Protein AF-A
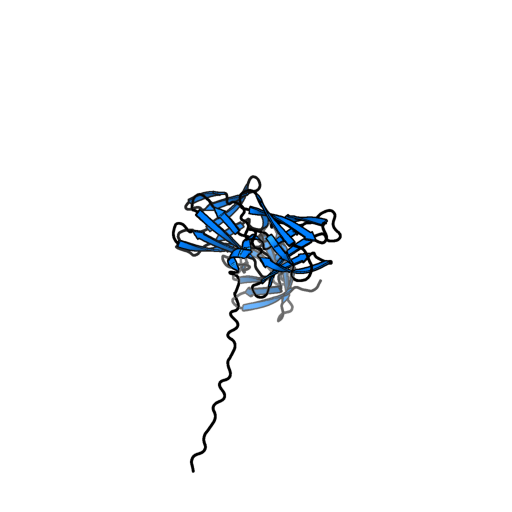0A2Z4GGL8-F1 (afdb_monomer)

Foldseek 3Di:
DDDDDDDDDDPDPPPPPPLPPLVVCLLVAAWFAWPPDPAGIWGWDDDPSFIKIDRVPPGIFTWDDDPDPQKTAGPVAGWIKHFDDDVQHTQWIWTGHPNDIIITGGDADQQVLVAAKWAFDPPDPFGIWGWDDDPNWIKIQTPNPGIFTWADHSHHQWTATPPQRKIWHFDADPVRGGFKTWIQRPNVRDITITTGPPCLVVVPVVLVAAKWAWDPDRKIWGWDDDPNFIWIDIPVDIFTWDDDPDRQKTAGPPAGWIKHFDADPVSHTAKIWIAHPNDTIIIGGDDD

pLDDT: mean 87.92, std 16.11, range [33.91, 98.38]

Mean predicted aligned error: 14.12 Å

Organism: NCBI:txid1784714

Sequence (288 aa):
MKKLLTLALLAFGVSNSYAQDAAKFDKYIGEYSVKDAPFSTIIISMNGGSLWGEAVGSGDSELLASDQENVFDLTSVDGTVSFAAEQGIIKSVVLSMNGEQVTGTRQFAPLSDFAGVYNFEAGGPVSKITVGEENGELSIDVPEFGQSTIENTSVNDMFYEPNYQSDFIFERNENGEVVKLKVDVKSQGVTLMGEKEMAATENSLEMYVGNFNFVDIDMSLQTKIKDGKIYGITEQGEAFLSATDEAHLYNIEGVPGTVKFKVNEVGSVTEVVLTYDGQPMTAYPSAE

Solvent-accessible surface area (backbone atoms only — not comparable to full-atom values): 16291 Å² total; per-residue (Å²): 141,81,85,84,80,83,81,81,80,78,81,76,78,79,77,80,74,76,70,52,67,56,80,76,48,42,45,66,39,43,43,17,48,32,69,98,58,103,37,55,38,36,40,30,44,78,56,97,62,40,43,31,41,30,38,52,98,76,52,66,29,51,45,43,81,49,99,47,87,60,28,21,37,41,72,78,49,81,36,37,42,36,54,45,62,58,98,83,23,55,46,34,41,35,44,36,46,90,91,44,77,48,57,18,43,52,59,74,81,65,70,72,61,69,41,42,44,25,45,31,55,87,92,52,96,49,60,45,39,38,33,42,79,51,99,93,36,40,29,36,38,27,89,87,79,46,74,50,61,39,40,85,49,28,35,78,61,29,28,39,28,77,92,61,48,22,41,42,38,51,40,59,50,99,87,68,46,62,46,33,39,37,38,39,28,62,81,75,74,44,78,46,64,20,41,40,53,68,68,61,68,77,71,44,67,66,53,66,42,45,50,25,39,36,77,93,48,102,49,45,42,38,32,39,81,53,96,92,32,45,32,41,38,39,93,88,50,69,37,47,44,41,82,52,98,49,86,60,30,24,37,38,57,95,51,79,35,35,41,36,54,40,63,48,98,86,60,43,59,63,35,36,39,40,30,49,83,87,44,77,44,52,22,33,65,54,84,130

Secondary structure (DSSP, 8-state):
---------------------GGGTTTT-EEEEESSSS-SEEEEEEETTEEEEEETTTEEEEEEE-SSTTEEEESSSSEEEEEEEETTEEEEEEEEETTEEEEEEEEPPPGGGT-EEEEE-TTSS-SEEEEEEETTEEEEEETTTEEEEEEE-SSTTEEEETTTTEEEEEEE-TTS-EEEEEEEETTTTEEEEEEE----GGG-GGGG-EEEEESSSS-EEEEEEETTEEEEEETTEEEEEEE-SSTTEEEETTSSEEEEEEE-TTS-EEEEEEEETTEEEEEEEPP-

Nearest PDB structures (foldseek):
  4run-assembly3_B  TM=5.864E-01  e=2.606E-01  Homo sapiens
  3eyc-assembly4_D  TM=5.874E-01  e=2.734E-01  Homo sapiens
  7dru-assembly4_D  TM=4.664E-01  e=8.249E-01  Canis lupus familiaris
  6xve-assembly1_A-2  TM=4.818E-01  e=2.054E+00  Bos taurus
  3bx8-assembly2_B  TM=3.325E-01  e=3.476E-01  unclassified

Radius of gyration: 28.77 Å; Cα contacts (8 Å, |Δi|>4): 601; chains: 1; bounding box: 98×62×64 Å

Structure (mmCIF, N/CA/C/O backbone):
data_AF-A0A2Z4GGL8-F1
#
_entry.id   AF-A0A2Z4GGL8-F1
#
loop_
_atom_site.group_PDB
_atom_site.id
_atom_site.type_symbol
_atom_site.label_atom_id
_atom_site.label_alt_id
_atom_site.label_comp_id
_atom_site.label_asym_id
_atom_site.label_entity_id
_atom_site.label_seq_id
_atom_site.pdbx_PDB_ins_code
_atom_site.Cartn_x
_atom_site.Cartn_y
_atom_site.Cartn_z
_atom_site.occupancy
_atom_site.B_iso_or_equiv
_atom_site.auth_seq_id
_atom_site.auth_comp_id
_atom_site.auth_asym_id
_atom_site.auth_atom_id
_atom_site.pdbx_PDB_model_num
ATOM 1 N N . MET A 1 1 ? -61.496 -43.560 -10.356 1.00 45.69 1 MET A N 1
ATOM 2 C CA . MET A 1 1 ? -60.094 -43.127 -10.174 1.00 45.69 1 MET A CA 1
ATOM 3 C C . MET A 1 1 ? -60.046 -41.610 -10.204 1.00 45.69 1 MET A C 1
ATOM 5 O O . MET A 1 1 ? -60.353 -41.052 -11.244 1.00 45.69 1 MET A O 1
ATOM 9 N N . LYS A 1 2 ? -59.716 -40.960 -9.087 1.00 35.81 2 LYS A N 1
ATOM 10 C CA . LYS A 1 2 ? -59.215 -39.576 -9.022 1.00 35.81 2 LYS A CA 1
ATOM 11 C C . LYS A 1 2 ? -58.495 -39.460 -7.677 1.00 35.81 2 LYS A C 1
ATOM 13 O O . LYS A 1 2 ? -59.139 -39.374 -6.640 1.00 35.81 2 LYS A O 1
ATOM 18 N N . LYS A 1 3 ? -57.170 -39.619 -7.699 1.00 36.94 3 LYS A N 1
ATOM 19 C CA . LYS A 1 3 ? -56.310 -39.382 -6.535 1.00 36.94 3 LYS A CA 1
ATOM 20 C C . LYS A 1 3 ? -56.195 -37.866 -6.375 1.00 36.94 3 LYS A C 1
ATOM 22 O O . LYS A 1 3 ? -55.784 -37.198 -7.319 1.00 36.94 3 LYS A O 1
ATOM 27 N N . LEU A 1 4 ? -56.607 -37.341 -5.226 1.00 35.47 4 LEU A N 1
ATOM 28 C CA . LEU A 1 4 ? -56.397 -35.945 -4.857 1.00 35.47 4 LEU A CA 1
ATOM 29 C C . LEU A 1 4 ? -54.989 -35.859 -4.250 1.00 35.47 4 LEU A C 1
ATOM 31 O O . LEU A 1 4 ? -54.737 -36.452 -3.204 1.00 35.47 4 LEU A O 1
ATOM 35 N N . LEU A 1 5 ? -54.057 -35.222 -4.959 1.00 37.44 5 LEU A N 1
ATOM 36 C CA . LEU A 1 5 ? -52.715 -34.939 -4.453 1.00 37.44 5 LEU A CA 1
ATOM 37 C C . LEU A 1 5 ? -52.789 -33.650 -3.625 1.00 37.44 5 LEU A C 1
ATOM 39 O O . LEU A 1 5 ? -53.087 -32.589 -4.169 1.00 37.44 5 LEU A O 1
ATOM 43 N N . THR A 1 6 ? -52.529 -33.741 -2.324 1.00 36.78 6 THR A N 1
ATOM 44 C CA . THR A 1 6 ? -52.338 -32.573 -1.457 1.00 36.78 6 THR A CA 1
ATOM 45 C C . THR A 1 6 ? -50.901 -32.088 -1.628 1.00 36.78 6 THR A C 1
ATOM 47 O O . THR A 1 6 ? -49.962 -32.792 -1.262 1.00 36.78 6 THR A O 1
ATOM 50 N N . LEU A 1 7 ? -50.727 -30.907 -2.221 1.00 33.91 7 LEU A N 1
ATOM 51 C CA . LEU A 1 7 ? -49.433 -30.246 -2.368 1.00 33.91 7 LEU A CA 1
ATOM 52 C C . LEU A 1 7 ? -49.121 -29.497 -1.061 1.00 33.91 7 LEU A C 1
ATOM 54 O O . LEU A 1 7 ? -49.798 -28.527 -0.727 1.00 33.91 7 LEU A O 1
ATOM 58 N N . ALA A 1 8 ? -48.135 -29.975 -0.303 1.00 40.47 8 ALA A N 1
ATOM 59 C CA . ALA A 1 8 ? -47.608 -29.269 0.859 1.00 40.47 8 ALA A CA 1
ATOM 60 C C . ALA A 1 8 ? -46.705 -28.124 0.376 1.00 40.47 8 ALA A C 1
ATOM 62 O O . ALA A 1 8 ? -45.658 -28.362 -0.225 1.00 40.47 8 ALA A O 1
ATOM 63 N N . LEU A 1 9 ? -47.134 -26.884 0.611 1.00 34.00 9 LEU A N 1
ATOM 64 C CA . LEU A 1 9 ? -46.344 -25.687 0.347 1.00 34.00 9 LEU A CA 1
ATOM 65 C C . LEU A 1 9 ? -45.307 -25.545 1.477 1.00 34.00 9 LEU A C 1
ATOM 67 O O . LEU A 1 9 ? -45.643 -25.142 2.589 1.00 34.00 9 LEU A O 1
ATOM 71 N N . LEU A 1 10 ? -44.058 -25.927 1.208 1.00 38.31 10 LEU A N 1
ATOM 72 C CA . LEU A 1 10 ? -42.910 -25.586 2.048 1.00 38.31 10 LEU A CA 1
ATOM 73 C C . LEU A 1 10 ? -42.675 -24.076 1.932 1.00 38.31 10 LEU A C 1
ATOM 75 O O . LEU A 1 10 ? -42.201 -23.591 0.906 1.00 38.31 10 LEU A O 1
ATOM 79 N N . ALA A 1 11 ? -43.038 -23.333 2.976 1.00 38.09 11 ALA A N 1
ATOM 80 C CA . ALA A 1 11 ? -42.631 -21.946 3.131 1.00 38.09 11 ALA A CA 1
ATOM 81 C C . ALA A 1 11 ? -41.122 -21.921 3.413 1.00 38.09 11 ALA A C 1
ATOM 83 O O . ALA A 1 11 ? -40.686 -22.153 4.539 1.00 38.09 11 ALA A O 1
ATOM 84 N N . PHE A 1 12 ? -40.320 -21.675 2.377 1.00 42.41 12 PHE A N 1
ATOM 85 C CA . PHE A 1 12 ? -38.943 -21.235 2.562 1.00 42.41 12 PHE A CA 1
ATOM 86 C C . PHE A 1 12 ? -38.993 -19.835 3.174 1.00 42.41 12 PHE A C 1
ATOM 88 O O . PHE A 1 12 ? -39.437 -18.882 2.532 1.00 42.41 12 PHE A O 1
ATOM 95 N N . GLY A 1 13 ? -38.586 -19.727 4.439 1.00 40.97 13 GLY A N 1
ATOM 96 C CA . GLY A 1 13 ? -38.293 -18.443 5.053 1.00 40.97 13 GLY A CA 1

::::::::::

**WORK ORDER:** Find every line in the records above that holds the word "Homo", and copy each one.

**WORKED SOLUTION:**
  4run-assembly3_B  TM=5.864E-01  e=2.606E-01  Homo sapiens
  3eyc-assembly4_D  TM=5.874E-01  e=2.734E-01  Homo sapiens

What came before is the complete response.